Economic development is the efforts that seek to improve the economic well-being and quality of life for a community by creating and/or retaining jobs and supporting or growing incomes and the tax base – i.e., will improve the standards of living for the whole population.
Economic development is concerned with how increases in income and output can lead to better living conditions, better healthcare services and health outcomes, education and training, and working conditions (especially safety in the workplace and non-exploitative practices such as the use of child labour). The equitable distribution of wealth and income, equality of opportunity and the protection of human rights are all encompassed in measures of economic development, as too are the very basics of human welfare – the reduction of hunger and poverty and ensuring housing is adequate. Social welfare can be measured in many ways, and improvements in any of these areas increase human welfare. Thus, the economic development approach rejects that output and income are the only ways to measure living standards. |
Sources of economic growth in least developed countries
The least developed countries (LDCs) are a group of countries that have been classified by the UN as "least developed" in terms of their low gross national income (GNI), their weak human assets and their high degree of economic vulnerability.

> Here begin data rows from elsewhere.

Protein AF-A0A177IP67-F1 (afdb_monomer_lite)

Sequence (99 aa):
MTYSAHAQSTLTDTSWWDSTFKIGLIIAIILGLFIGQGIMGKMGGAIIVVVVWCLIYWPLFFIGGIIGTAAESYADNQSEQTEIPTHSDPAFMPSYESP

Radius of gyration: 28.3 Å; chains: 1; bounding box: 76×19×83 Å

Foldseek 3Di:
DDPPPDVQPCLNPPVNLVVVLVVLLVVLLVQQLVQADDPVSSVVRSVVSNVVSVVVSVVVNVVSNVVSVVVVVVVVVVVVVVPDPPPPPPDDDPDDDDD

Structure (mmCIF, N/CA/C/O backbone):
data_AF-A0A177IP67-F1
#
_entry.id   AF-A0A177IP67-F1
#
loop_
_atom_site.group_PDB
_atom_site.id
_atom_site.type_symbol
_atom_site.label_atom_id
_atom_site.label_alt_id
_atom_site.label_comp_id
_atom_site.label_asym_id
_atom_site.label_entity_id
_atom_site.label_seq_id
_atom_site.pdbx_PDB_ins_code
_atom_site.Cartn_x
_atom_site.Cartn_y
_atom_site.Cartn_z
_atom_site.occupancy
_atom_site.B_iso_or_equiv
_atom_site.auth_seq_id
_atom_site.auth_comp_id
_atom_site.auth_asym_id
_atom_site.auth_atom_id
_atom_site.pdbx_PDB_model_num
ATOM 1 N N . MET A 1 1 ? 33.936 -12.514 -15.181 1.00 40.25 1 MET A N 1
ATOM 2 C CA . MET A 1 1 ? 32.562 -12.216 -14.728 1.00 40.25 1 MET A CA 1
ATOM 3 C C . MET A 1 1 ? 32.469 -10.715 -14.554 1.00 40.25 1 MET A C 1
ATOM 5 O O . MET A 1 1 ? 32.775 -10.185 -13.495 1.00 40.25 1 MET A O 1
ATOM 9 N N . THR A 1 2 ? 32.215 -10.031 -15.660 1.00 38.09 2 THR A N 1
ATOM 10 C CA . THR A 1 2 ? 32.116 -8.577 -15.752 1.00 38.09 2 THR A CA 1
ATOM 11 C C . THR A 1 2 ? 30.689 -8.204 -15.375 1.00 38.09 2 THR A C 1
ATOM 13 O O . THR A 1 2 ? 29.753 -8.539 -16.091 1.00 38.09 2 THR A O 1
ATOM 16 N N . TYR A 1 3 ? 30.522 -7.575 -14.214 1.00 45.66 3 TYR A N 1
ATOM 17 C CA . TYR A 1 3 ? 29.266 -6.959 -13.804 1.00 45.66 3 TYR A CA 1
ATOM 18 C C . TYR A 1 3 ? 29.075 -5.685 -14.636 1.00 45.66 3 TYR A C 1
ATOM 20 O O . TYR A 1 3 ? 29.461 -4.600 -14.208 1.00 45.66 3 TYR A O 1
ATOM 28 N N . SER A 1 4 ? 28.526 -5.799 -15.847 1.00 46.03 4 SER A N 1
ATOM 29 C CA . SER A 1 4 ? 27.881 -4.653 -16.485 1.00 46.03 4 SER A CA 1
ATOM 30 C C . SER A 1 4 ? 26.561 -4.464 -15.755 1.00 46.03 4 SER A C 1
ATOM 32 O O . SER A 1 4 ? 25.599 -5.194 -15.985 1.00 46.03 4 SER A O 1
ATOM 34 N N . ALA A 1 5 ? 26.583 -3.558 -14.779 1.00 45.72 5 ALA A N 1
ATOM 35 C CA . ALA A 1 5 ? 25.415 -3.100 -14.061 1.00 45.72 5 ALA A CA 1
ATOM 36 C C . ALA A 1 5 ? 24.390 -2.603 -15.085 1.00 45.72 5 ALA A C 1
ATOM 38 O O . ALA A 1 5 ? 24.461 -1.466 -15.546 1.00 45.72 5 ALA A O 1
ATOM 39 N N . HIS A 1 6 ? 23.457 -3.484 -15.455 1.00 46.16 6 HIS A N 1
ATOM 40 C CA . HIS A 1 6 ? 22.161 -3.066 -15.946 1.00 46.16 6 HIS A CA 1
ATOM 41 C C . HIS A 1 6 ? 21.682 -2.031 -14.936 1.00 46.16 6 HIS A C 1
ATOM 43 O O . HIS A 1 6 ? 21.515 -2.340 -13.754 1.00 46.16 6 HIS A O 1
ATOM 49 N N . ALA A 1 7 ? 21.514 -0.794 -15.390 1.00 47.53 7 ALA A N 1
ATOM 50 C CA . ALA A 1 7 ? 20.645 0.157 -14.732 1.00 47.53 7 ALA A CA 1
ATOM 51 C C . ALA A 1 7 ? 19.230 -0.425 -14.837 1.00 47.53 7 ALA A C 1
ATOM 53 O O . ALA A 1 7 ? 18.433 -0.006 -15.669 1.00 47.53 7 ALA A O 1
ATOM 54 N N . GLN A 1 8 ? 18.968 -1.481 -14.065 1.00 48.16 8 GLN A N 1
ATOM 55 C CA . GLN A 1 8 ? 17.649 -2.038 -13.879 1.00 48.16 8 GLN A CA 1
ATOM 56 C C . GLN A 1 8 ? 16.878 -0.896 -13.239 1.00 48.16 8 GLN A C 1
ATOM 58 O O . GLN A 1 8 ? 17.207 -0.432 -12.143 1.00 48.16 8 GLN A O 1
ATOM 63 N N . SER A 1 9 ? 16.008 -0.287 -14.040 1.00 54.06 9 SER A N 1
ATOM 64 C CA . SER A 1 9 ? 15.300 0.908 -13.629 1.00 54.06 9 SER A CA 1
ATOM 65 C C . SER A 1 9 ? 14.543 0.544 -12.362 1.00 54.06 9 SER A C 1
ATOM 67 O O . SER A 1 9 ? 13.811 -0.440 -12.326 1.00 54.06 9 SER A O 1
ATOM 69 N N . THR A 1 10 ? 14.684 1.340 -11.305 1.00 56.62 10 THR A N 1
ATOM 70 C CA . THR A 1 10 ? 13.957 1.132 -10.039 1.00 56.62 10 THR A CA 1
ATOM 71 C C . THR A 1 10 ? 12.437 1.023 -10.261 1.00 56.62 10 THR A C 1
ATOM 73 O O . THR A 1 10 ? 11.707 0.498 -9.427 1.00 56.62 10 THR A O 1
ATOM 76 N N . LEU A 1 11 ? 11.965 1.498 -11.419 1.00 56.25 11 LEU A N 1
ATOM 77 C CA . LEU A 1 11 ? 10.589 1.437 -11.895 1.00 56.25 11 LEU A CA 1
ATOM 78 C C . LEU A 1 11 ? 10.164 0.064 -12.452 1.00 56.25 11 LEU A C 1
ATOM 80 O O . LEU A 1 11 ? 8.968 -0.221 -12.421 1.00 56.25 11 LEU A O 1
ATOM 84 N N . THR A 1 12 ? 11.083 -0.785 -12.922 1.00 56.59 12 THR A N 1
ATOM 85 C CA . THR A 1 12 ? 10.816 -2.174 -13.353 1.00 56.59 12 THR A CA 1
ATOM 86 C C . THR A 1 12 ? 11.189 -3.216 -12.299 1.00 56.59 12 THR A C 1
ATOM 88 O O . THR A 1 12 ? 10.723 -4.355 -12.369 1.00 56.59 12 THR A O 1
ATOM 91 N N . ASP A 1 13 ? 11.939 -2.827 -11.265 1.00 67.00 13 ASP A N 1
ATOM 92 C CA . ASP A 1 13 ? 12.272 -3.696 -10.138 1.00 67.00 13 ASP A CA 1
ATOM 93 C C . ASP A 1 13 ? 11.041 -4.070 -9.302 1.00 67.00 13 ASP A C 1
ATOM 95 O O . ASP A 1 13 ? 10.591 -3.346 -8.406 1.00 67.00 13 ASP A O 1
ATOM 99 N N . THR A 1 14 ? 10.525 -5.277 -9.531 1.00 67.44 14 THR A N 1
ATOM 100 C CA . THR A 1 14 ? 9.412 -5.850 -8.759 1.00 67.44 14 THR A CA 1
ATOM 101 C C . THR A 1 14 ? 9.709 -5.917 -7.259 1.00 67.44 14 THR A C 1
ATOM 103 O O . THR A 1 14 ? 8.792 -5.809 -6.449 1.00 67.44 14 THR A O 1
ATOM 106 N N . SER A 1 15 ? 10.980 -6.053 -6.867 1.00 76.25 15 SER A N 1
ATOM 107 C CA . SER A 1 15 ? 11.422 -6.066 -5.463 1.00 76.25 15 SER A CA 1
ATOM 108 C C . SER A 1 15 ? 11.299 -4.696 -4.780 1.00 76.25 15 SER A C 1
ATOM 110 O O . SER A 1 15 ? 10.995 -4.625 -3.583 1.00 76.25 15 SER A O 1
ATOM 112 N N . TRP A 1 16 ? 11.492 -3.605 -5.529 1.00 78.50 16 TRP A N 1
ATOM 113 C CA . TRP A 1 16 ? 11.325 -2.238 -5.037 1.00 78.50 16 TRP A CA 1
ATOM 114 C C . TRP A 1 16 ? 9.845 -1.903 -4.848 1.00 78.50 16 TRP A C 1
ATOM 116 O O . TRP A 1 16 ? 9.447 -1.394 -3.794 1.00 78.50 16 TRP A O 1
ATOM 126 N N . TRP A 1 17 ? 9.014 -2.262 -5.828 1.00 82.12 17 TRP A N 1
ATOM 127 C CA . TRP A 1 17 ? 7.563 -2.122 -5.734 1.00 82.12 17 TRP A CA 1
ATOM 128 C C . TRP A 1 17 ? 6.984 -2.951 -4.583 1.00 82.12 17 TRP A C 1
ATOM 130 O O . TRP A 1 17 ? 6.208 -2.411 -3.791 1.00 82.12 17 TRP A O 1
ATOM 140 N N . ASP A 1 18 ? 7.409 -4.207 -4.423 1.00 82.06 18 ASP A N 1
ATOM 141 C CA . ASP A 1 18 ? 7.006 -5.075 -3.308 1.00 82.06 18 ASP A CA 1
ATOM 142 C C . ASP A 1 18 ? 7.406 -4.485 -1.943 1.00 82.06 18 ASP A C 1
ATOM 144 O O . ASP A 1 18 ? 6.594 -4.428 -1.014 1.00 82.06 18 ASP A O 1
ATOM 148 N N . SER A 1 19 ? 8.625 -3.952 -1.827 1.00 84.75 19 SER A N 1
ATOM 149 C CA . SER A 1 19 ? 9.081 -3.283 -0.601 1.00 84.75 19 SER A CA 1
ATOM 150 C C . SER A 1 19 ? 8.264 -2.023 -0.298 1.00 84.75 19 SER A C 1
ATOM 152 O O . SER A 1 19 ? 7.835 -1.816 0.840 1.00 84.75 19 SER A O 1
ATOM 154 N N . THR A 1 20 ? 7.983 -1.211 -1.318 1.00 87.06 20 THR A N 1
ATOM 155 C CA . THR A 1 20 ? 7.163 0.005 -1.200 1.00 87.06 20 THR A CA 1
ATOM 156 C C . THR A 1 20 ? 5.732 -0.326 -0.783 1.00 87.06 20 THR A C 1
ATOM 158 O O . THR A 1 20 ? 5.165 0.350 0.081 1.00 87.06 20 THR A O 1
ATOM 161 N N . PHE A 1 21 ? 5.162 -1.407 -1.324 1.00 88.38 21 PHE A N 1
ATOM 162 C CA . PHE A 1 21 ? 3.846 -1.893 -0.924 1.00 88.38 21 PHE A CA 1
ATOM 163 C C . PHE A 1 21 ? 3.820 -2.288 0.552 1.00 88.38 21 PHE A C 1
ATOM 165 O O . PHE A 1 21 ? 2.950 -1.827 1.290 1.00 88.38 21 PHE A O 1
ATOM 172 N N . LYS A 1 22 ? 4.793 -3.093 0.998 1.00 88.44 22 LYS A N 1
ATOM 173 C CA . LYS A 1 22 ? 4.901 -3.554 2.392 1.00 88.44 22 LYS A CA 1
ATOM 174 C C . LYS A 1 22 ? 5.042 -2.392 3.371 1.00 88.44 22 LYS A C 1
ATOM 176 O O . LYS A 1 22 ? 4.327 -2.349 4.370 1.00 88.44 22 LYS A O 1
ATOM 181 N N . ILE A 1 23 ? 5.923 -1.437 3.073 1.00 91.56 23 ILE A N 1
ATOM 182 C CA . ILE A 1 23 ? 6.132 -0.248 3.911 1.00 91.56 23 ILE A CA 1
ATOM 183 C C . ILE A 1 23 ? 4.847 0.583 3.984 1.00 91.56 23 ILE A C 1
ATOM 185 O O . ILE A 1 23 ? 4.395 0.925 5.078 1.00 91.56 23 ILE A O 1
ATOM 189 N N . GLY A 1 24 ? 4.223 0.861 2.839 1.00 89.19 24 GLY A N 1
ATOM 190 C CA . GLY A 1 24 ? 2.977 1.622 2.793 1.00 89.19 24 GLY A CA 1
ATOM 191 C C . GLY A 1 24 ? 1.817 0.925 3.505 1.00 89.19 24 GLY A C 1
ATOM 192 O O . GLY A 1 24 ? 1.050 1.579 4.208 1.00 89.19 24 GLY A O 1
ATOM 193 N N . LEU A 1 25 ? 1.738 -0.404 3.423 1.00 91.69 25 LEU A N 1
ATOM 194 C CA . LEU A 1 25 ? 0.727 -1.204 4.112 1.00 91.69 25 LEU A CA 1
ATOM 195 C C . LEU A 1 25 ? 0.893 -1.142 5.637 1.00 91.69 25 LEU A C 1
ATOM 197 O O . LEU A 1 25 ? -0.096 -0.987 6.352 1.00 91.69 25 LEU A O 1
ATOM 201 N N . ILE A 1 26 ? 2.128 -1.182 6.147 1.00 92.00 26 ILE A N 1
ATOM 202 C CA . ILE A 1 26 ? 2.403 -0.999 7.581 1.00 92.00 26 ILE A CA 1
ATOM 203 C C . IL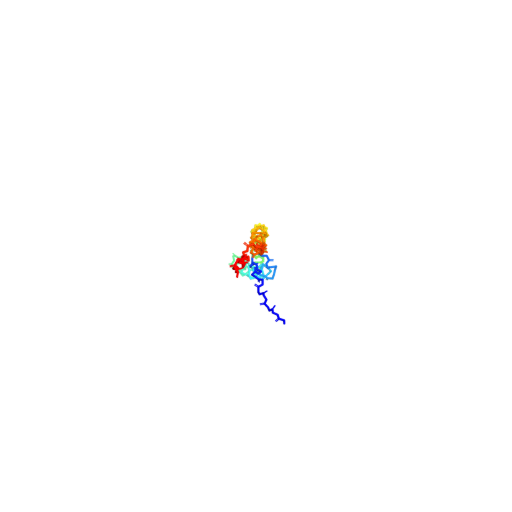E A 1 26 ? 1.943 0.391 8.041 1.00 92.00 26 ILE A C 1
ATOM 205 O O . ILE A 1 26 ? 1.251 0.508 9.053 1.00 92.00 26 ILE A O 1
ATOM 209 N N . ILE A 1 27 ? 2.273 1.439 7.282 1.00 91.50 27 ILE A N 1
ATOM 210 C CA . ILE A 1 27 ? 1.874 2.817 7.602 1.00 91.50 27 ILE A CA 1
ATOM 211 C C . ILE A 1 27 ? 0.344 2.962 7.578 1.00 91.50 27 ILE A C 1
ATOM 213 O O . ILE A 1 27 ? -0.231 3.545 8.499 1.00 91.50 27 ILE A O 1
ATOM 217 N N . ALA A 1 28 ? -0.321 2.391 6.571 1.00 89.19 28 ALA A N 1
ATOM 218 C CA . ALA A 1 28 ? -1.775 2.399 6.430 1.00 89.19 28 ALA A CA 1
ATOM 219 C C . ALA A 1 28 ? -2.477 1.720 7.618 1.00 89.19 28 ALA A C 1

A country will sustain long-term economic growth by increasing its productive capacity. The quantity and productivity of the factors of production (land, labour, capital and entrepreneurship) determine the level of potential output. It is unlikely that increased economic growth in LDCs will be achieved by increasing the amount of human capital available, and this is especially true of social welfare where scarce resources will be divided between more and more people. As the population of an LDC grows, nominal economic growth may follow in terms of increased GDP, but it is much more likely that real GDP per capita will decline, reducing average income. Rather, improvements in the productivity of human and physical capital should be the focus of economic growth, the quality of which must be improved to increase output and income per person. Education is key. Increasing a nation’s numeracy and literacy rates, and providing skills training are key steps to be taken to increasing the productivity of human capital. Healthcare, access to nutritious food, clean drinking water and good housing will increase the productivity of labour and boost a country’s potential output. The role of physical capital is important too. If a country can both increase the stock of capital goods it uses to produce goods and services, as well as improving the efficiency of such physical capital, then it will increase its productive capacity. Examples of physical capital include necessary infrastructure such as schools, hospitals, electricity and telecommunications networks, universities, roads, ports, railways and airports. The construction of commercial property, factories and residential housing are included here. As too are the capital goods, machinery and equipment, which will increase the capital intensity of an economy and increase the productivity of labour in the production of goods and services. However, this begs the question, where does an LDC source its needed investment capital from? LDCs are relatively poor, and as such these countries have a low marginal propensities to save and a high marginal propensity to consume. Average incomes are very low, and households will spend most of their incomes on necessities such as food and shelter, healthcare and transport to and from work. Low incomes do not really allow for any significant amount of savings in aggregate. |
Savings make it possible for entrepreneurs to make capital investments, and with only a small deposit base banks cannot make meaningful levels of business loans within the economy. Thus, there are relatively limited funds that are available for firms to invest in new capital goods and research and develop new technologies to increase productivity and drive economic growth. Foreign direct investment then becomes necessary for the capital intensification of an LDC’s economy.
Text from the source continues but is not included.